Decomposition of a closed set into a perfect set and an at most countable set is unique.

Question

Exercise $4.7$ in Chapter $10$ of "Introduction to Set Theory" (Hrbacek & Jech, $3^{\text{rd}}$ edition), is the following:

The decomposition of a closed set $F$ into $P \cup C$ where $P \cap C = \emptyset$, $P$ is perfect, and $C$ is at most countable, is unique; i.e., if $F = P_{1} \cup C_{1}$ where $P_{1}$ is perfect and $P_{1}$ and $C_{1}$ are disjoint and $\vert C_{1} \vert \leq \aleph_{0}$, then $P_{1} = P$ and $C_{1} = C$. [Hint: Show that $P$ is the set of all condensation points of $F$.]

(Note that the results in this section of the book are proved specifically for $\mathbb{R}$)

Using the hint, I've been able to show that the set of condensation points of $F$ (points containing uncountably many points of F in every neighbourhood) is included in $P$. The other direction I've found to be more difficult. I've tried doing a proof by contradiction (i.e. assuming that there is an $x \in P$, and a $\delta \gt 0$ such that $(x - \delta, x + \delta) \cap P$ is at most countable), but I've gotten no farther than showing that $(x - \delta, x + \delta) \cap P$ cannot be finite. Since $P$ is perfect, $P = P^{(\omega_{1})} = \bigcap_{\alpha \lt \omega_{1}} P^{(\alpha)}$ (where $P = P^{(0)} = (P^{(0)})^{\prime}$, and $P^{(\alpha + 1)} = (P^{(\alpha)}))^{\prime}$ is the derived set (the set of accumulation points) of $P^{(\alpha)})$; maybe one can use this fact to construct an uncountable sequence of distinct points in any $(x - \delta, x + \delta) \cap P$?

Any help would be appreciated.

Answer 1

For a set $A$ denote by $A_c$ the set of its condensation points. You need to use the following fact: If $A$ is perfect, then $A = A_c$. Proving this is similar to proving that a perfect set is uncountable. Going back to your problem, this will give you that every point of $P$ is a condensation point of $F$.
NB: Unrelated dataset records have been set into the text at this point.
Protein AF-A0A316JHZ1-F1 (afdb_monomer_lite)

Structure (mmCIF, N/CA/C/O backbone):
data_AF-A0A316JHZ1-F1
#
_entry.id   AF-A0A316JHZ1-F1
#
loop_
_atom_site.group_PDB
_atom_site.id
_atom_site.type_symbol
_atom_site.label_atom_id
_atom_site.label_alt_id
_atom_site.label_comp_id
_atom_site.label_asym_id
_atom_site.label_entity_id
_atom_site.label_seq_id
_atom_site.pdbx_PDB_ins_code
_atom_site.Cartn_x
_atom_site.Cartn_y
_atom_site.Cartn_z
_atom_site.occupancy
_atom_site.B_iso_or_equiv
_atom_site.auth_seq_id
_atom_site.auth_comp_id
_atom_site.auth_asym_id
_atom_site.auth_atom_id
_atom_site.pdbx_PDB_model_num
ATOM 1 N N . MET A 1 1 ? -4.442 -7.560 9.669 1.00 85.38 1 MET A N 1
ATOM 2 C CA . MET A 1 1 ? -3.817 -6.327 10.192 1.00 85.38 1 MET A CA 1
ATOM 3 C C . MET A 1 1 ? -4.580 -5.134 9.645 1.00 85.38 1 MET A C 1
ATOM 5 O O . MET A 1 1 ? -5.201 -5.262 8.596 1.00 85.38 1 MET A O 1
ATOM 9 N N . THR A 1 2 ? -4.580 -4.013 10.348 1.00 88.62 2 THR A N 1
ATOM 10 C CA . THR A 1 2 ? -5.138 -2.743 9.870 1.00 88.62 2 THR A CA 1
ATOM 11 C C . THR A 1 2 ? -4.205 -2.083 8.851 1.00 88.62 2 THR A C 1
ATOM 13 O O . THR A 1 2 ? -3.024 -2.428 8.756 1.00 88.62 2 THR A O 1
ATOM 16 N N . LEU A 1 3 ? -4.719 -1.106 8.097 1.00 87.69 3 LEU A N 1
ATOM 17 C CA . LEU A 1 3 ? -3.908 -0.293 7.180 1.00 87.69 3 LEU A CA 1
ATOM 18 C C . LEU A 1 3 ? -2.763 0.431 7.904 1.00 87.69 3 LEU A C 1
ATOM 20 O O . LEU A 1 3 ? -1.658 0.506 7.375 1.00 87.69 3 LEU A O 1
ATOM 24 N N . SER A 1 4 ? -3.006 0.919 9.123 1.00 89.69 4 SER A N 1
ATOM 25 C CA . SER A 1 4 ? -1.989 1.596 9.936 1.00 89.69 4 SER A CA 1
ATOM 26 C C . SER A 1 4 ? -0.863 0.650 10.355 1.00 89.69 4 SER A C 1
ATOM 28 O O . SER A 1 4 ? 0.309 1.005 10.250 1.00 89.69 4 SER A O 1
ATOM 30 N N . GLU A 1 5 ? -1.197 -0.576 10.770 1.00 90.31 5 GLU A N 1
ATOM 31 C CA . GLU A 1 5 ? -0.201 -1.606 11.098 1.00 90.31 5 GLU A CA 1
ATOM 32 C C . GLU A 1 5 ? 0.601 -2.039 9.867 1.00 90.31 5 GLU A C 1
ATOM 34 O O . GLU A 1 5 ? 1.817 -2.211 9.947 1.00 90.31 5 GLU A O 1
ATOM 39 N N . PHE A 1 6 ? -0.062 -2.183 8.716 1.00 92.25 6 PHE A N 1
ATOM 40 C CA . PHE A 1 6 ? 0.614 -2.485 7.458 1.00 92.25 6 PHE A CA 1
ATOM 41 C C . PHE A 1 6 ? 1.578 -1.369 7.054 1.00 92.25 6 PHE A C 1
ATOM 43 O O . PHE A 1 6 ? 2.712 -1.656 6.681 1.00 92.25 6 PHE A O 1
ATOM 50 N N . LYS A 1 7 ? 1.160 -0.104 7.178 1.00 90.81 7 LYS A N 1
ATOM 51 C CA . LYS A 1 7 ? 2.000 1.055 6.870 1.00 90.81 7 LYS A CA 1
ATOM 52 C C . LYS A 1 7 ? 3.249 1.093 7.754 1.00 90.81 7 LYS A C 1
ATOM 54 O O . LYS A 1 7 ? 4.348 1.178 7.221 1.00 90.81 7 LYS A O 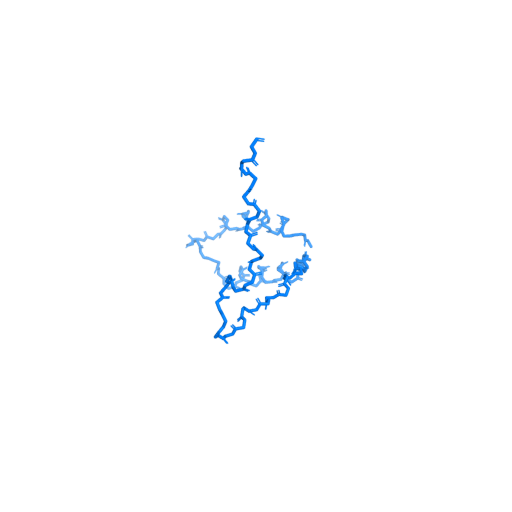1
ATOM 59 N N . ALA A 1 8 ? 3.093 0.942 9.070 1.00 94.00 8 ALA A N 1
ATOM 60 C CA . ALA A 1 8 ? 4.225 0.927 9.999 1.00 94.00 8 ALA A CA 1
ATOM 61 C C . ALA A 1 8 ? 5.209 -0.218 9.700 1.00 94.00 8 ALA A C 1
ATOM 63 O O . ALA A 1 8 ? 6.425 -0.035 9.748 1.00 94.00 8 ALA A O 1
ATOM 64 N N . TRP A 1 9 ? 4.689 -1.398 9.345 1.00 93.62 9 TRP A N 1
ATOM 65 C CA . TRP A 1 9 ? 5.517 -2.516 8.900 1.00 93.62 9 TRP A CA 1
ATOM 66 C C . TRP A 1 9 ? 6.249 -2.207 7.585 1.00 93.62 9 TRP A C 1
ATOM 68 O O . TRP A 1 9 ? 7.446 -2.471 7.491 1.00 93.62 9 TRP A O 1
ATOM 78 N N . LEU A 1 10 ? 5.557 -1.638 6.591 1.00 92.81 10 LEU A N 1
ATOM 79 C CA . LEU A 1 10 ? 6.124 -1.329 5.278 1.00 92.81 10 LEU A CA 1
ATOM 80 C C . LEU A 1 10 ? 7.234 -0.277 5.374 1.00 92.81 10 LEU A C 1
ATOM 82 O O . LEU A 1 10 ? 8.255 -0.430 4.715 1.00 92.81 10 LEU A O 1
ATOM 86 N N . GLU A 1 11 ? 7.076 0.746 6.215 1.00 91.94 11 GLU A N 1
ATOM 87 C CA . GLU A 1 11 ? 8.106 1.771 6.432 1.00 91.94 11 GLU A CA 1
ATOM 88 C C . GLU A 1 11 ? 9.396 1.155 7.000 1.00 91.94 11 GLU A C 1
ATOM 90 O O . GLU A 1 11 ? 10.481 1.388 6.466 1.00 91.94 11 GLU A O 1
ATOM 95 N N . GLY A 1 12 ? 9.290 0.266 7.994 1.00 91.50 12 GLY A N 1
ATOM 96 C CA . GLY A 1 12 ? 10.447 -0.479 8.503 1.00 91.50 12 GLY A CA 1
ATOM 97 C C . GLY A 1 12 ? 11.048 -1.438 7.469 1.00 91.50 12 GLY A C 1
ATOM 98 O O . GLY A 1 12 ? 12.266 -1.519 7.325 1.00 91.50 12 GLY A O 1
ATOM 99 N N . PHE A 1 13 ? 10.202 -2.131 6.704 1.00 89.94 13 PHE A N 1
ATOM 100 C CA . PHE A 1 13 ? 10.639 -3.067 5.667 1.00 89.94 13 PHE A CA 1
ATOM 101 C C . PHE A 1 13 ? 11.354 -2.356 4.509 1.00 89.94 13 PHE A C 1
ATOM 103 O O . PHE A 1 13 ? 12.372 -2.847 4.024 1.00 89.94 13 PHE A O 1
ATOM 110 N N . SER A 1 14 ? 10.892 -1.158 4.140 1.00 87.88 14 SER A N 1
ATOM 111 C CA . SER A 1 14 ? 11.438 -0.352 3.043 1.00 87.88 14 SER A CA 1
ATOM 112 C C . SER A 1 14 ? 12.863 0.145 3.267 1.00 87.88 14 SER A C 1
ATOM 114 O O . SER A 1 14 ? 13.571 0.434 2.308 1.00 87.88 14 SER A O 1
ATOM 116 N N . THR A 1 15 ? 13.334 0.152 4.517 1.00 88.38 15 THR A N 1
ATOM 117 C CA . THR A 1 15 ? 14.747 0.430 4.834 1.00 88.38 15 THR A CA 1
ATOM 118 C C . THR A 1 15 ? 15.685 -0.636 4.251 1.00 88.38 15 THR A C 1
ATOM 120 O O . THR A 1 15 ? 16.872 -0.389 4.065 1.00 88.38 15 THR A O 1
ATOM 123 N N . SER A 1 16 ? 15.156 -1.821 3.931 1.00 85.75 16 SER A N 1
ATOM 124 C CA . SER A 1 16 ? 15.906 -2.923 3.317 1.00 85.75 16 SER A CA 1
ATOM 125 C C . SER A 1 16 ? 15.990 -2.812 1.788 1.00 85.75 16 SER A C 1
ATOM 127 O O . SER A 1 16 ? 16.544 -3.701 1.143 1.00 85.75 16 SER A O 1
ATOM 129 N N . PHE A 1 17 ? 15.407 -1.769 1.187 1.00 90.44 17 PHE A N 1
ATOM 130 C CA . PHE A 1 17 ? 15.432 -1.565 -0.259 1.00 90.44 17 PHE A CA 1
ATOM 131 C C . PHE A 1 17 ? 16.742 -0.885 -0.653 1.00 90.44 17 PHE A C 1
ATOM 133 O O . PHE A 1 17 ? 17.078 0.177 -0.134 1.00 90.44 17 PHE A O 1
ATOM 140 N N . ILE A 1 18 ? 17.478 -1.491 -1.584 1.00 77.50 18 ILE A N 1
ATOM 141 C CA . ILE A 1 18 ? 18.800 -1.000 -1.998 1.00 77.50 18 ILE A CA 1
ATOM 142 C C . ILE A 1 18 ? 18.686 0.214 -2.937 1.00 77.50 18 ILE A C 1
ATOM 144 O O . ILE A 1 18 ? 19.434 1.174 -2.780 1.00 77.50 18 ILE A O 1
ATOM 148 N N . ASP A 1 19 ? 17.697 0.225 -3.838 1.00 83.69 19 ASP A N 1
ATOM 149 C CA . ASP A 1 19 ? 17.485 1.287 -4.843 1.00 83.69 19 ASP A CA 1
ATOM 150 C C . ASP A 1 19 ? 16.158 2.044 -4.646 1.00 83.69 19 ASP A C 1
ATOM 152 O O . ASP A 1 19 ? 15.607 2.647 -5.567 1.00 83.69 19 ASP A O 1
ATOM 156 N N . GLY A 1 20 ? 15.576 1.966 -3.446 1.00 79.88 20 GLY A N 1
ATOM 157 C CA . GLY A 1 20 ? 14.246 2.520 -3.165 1.00 79.88 20 GLY A CA 1
ATOM 158 C C . GLY A 1 20 ? 13.090 1.763 -3.835 1.00 79.88 20 GLY A C 1
ATOM 159 O O . GLY A 1 20 ? 11.931 2.137 -3.655 1.00 79.88 20 GLY A O 1
ATOM 160 N N . ALA A 1 21 ? 13.386 0.682 -4.560 1.00 86.00 21 ALA A N 1
ATOM 161 C CA . ALA A 1 21 ? 12.415 -0.254 -5.108 1.00 86.00 21 ALA A CA 1
ATOM 162 C C . ALA A 1 21 ? 12.602 -1.647 -4.478 1.00 86.00 21 ALA A C 1
ATOM 164 O O . ALA A 1 21 ? 13.746 -2.061 -4.272 1.00 86.00 21 ALA A O 1
ATOM 165 N N . PRO A 1 22 ? 11.510 -2.380 -4.192 1.00 89.69 22 PRO A N 1
ATOM 166 C CA . PRO A 1 22 ? 11.608 -3.754 -3.726 1.00 89.69 22 PRO A CA 1
ATOM 167 C C . PRO A 1 22 ? 12.049 -4.700 -4.850 1.00 89.69 22 PRO A C 1
ATOM 169 O O . PRO A 1 22 ? 11.612 -4.553 -5.997 1.00 89.69 22 PRO A O 1
ATOM 172 N N . ASP A 1 23 ? 12.851 -5.709 -4.512 1.00 91.50 23 ASP A N 1
ATOM 173 C CA . ASP A 1 23 ? 13.127 -6.847 -5.394 1.00 91.50 23 ASP A CA 1
ATOM 174 C C . ASP A 1 23 ? 11.950 -7.846 -5.444 1.00 91.50 23 ASP A C 1
ATOM 176 O O . ASP A 1 23 ? 10.937 -7.691 -4.758 1.00 91.50 23 ASP A O 1
ATOM 180 N N . ALA A 1 24 ? 12.052 -8.882 -6.282 1.00 91.88 24 ALA A N 1
ATOM 181 C CA . ALA A 1 24 ? 10.973 -9.847 -6.503 1.00 91.88 24 ALA A CA 1
ATOM 182 C C . ALA A 1 24 ? 10.546 -10.622 -5.238 1.00 91.88 24 ALA A C 1
ATOM 184 O O . ALA A 1 24 ? 9.354 -10.878 -5.047 1.00 91.88 24 ALA A O 1
ATOM 185 N N . GLU A 1 25 ? 11.483 -10.978 -4.359 1.00 91.38 25 GLU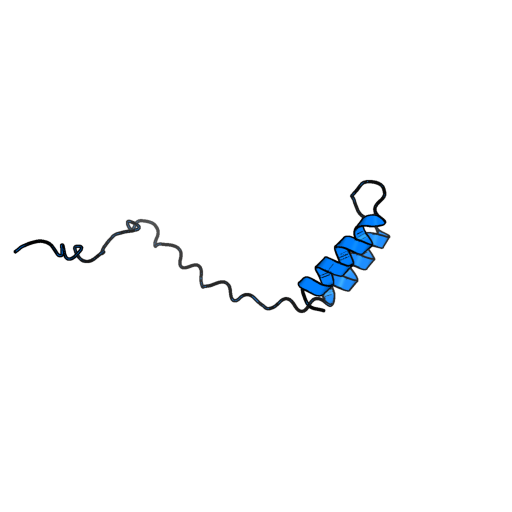 A N 1
ATOM 186 C CA . GLU A 1 25 ? 11.183 -11.657 -3.096 1.00 91.38 25 GLU A CA 1
ATOM 187 C C . GLU A 1 25 ? 10.537 -10.686 -2.103 1.00 91.38 25 GLU A C 1
ATOM 189 O O . GLU A 1 25 ? 9.551 -11.019 -1.435 1.00 91.38 25 GLU A O 1
ATOM 194 N N . GLN A 1 26 ? 11.024 -9.445 -2.065 1.00 91.88 26 GLN A N 1
ATOM 195 C CA . GLN A 1 26 ? 10.420 -8.379 -1.267 1.00 91.88 26 GLN A CA 1
ATOM 196 C C . GLN A 1 26 ? 8.991 -8.066 -1.732 1.00 91.88 26 GLN A C 1
ATOM 198 O O . GLN A 1 26 ? 8.097 -7.887 -0.900 1.00 91.88 26 GLN A O 1
ATOM 203 N N . TRP A 1 27 ? 8.728 -8.089 -3.040 1.00 92.25 27 TRP A N 1
ATOM 204 C CA . TRP A 1 27 ? 7.382 -7.957 -3.600 1.00 92.25 27 TRP A CA 1
ATOM 205 C C . TRP A 1 27 ? 6.446 -9.077 -3.158 1.00 92.25 27 TRP A C 1
ATOM 207 O O . TRP A 1 27 ? 5.306 -8.802 -2.775 1.00 92.25 27 TRP A O 1
ATOM 217 N N . ALA A 1 28 ? 6.915 -10.325 -3.155 1.00 92.62 28 ALA A N 1
ATOM 218 C CA . ALA A 1 28 ? 6.125 -11.455 -2.676 1.00 92.62 28 ALA A CA 1
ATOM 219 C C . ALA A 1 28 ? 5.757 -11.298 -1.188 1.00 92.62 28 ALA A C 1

Here is a sketch of the claim. Let $x \in A$ and $\varepsilon > 0$. Take any countable subset $B$ of $[x - \varepsilon, x + \varepsilon] \cap A$ which we can enumarate as $\{x_1,x_2, ...\}$. We will show that there is a point $y \in [x - \varepsilon, x + \varepsilon] \cap A$ not in $B$. This will prove our claim. We start by taking a closed interval $I_0 \subset [x - \varepsilon, x + \varepsilon]$ which intersects $A$. Then we can find a closed subinterval $I_1 \subset I_0$ which also intersects $A$ but doesn't contain $x_1$. Similarly we can find a closed subinterval $I_2 \subset I_1$ intersecting $A$ but not containing $x_2$ and so on. In the end we will have a nested family of closed intervals $\{I_n\}$ such that $I_n \cap A \neq \emptyset$ and $x_n \notin I_n$. By properties of nested compact sets the intersection $\bigcap_{n=0}^\infty I_n\cap A$ is not empty and is disjoint from $B$.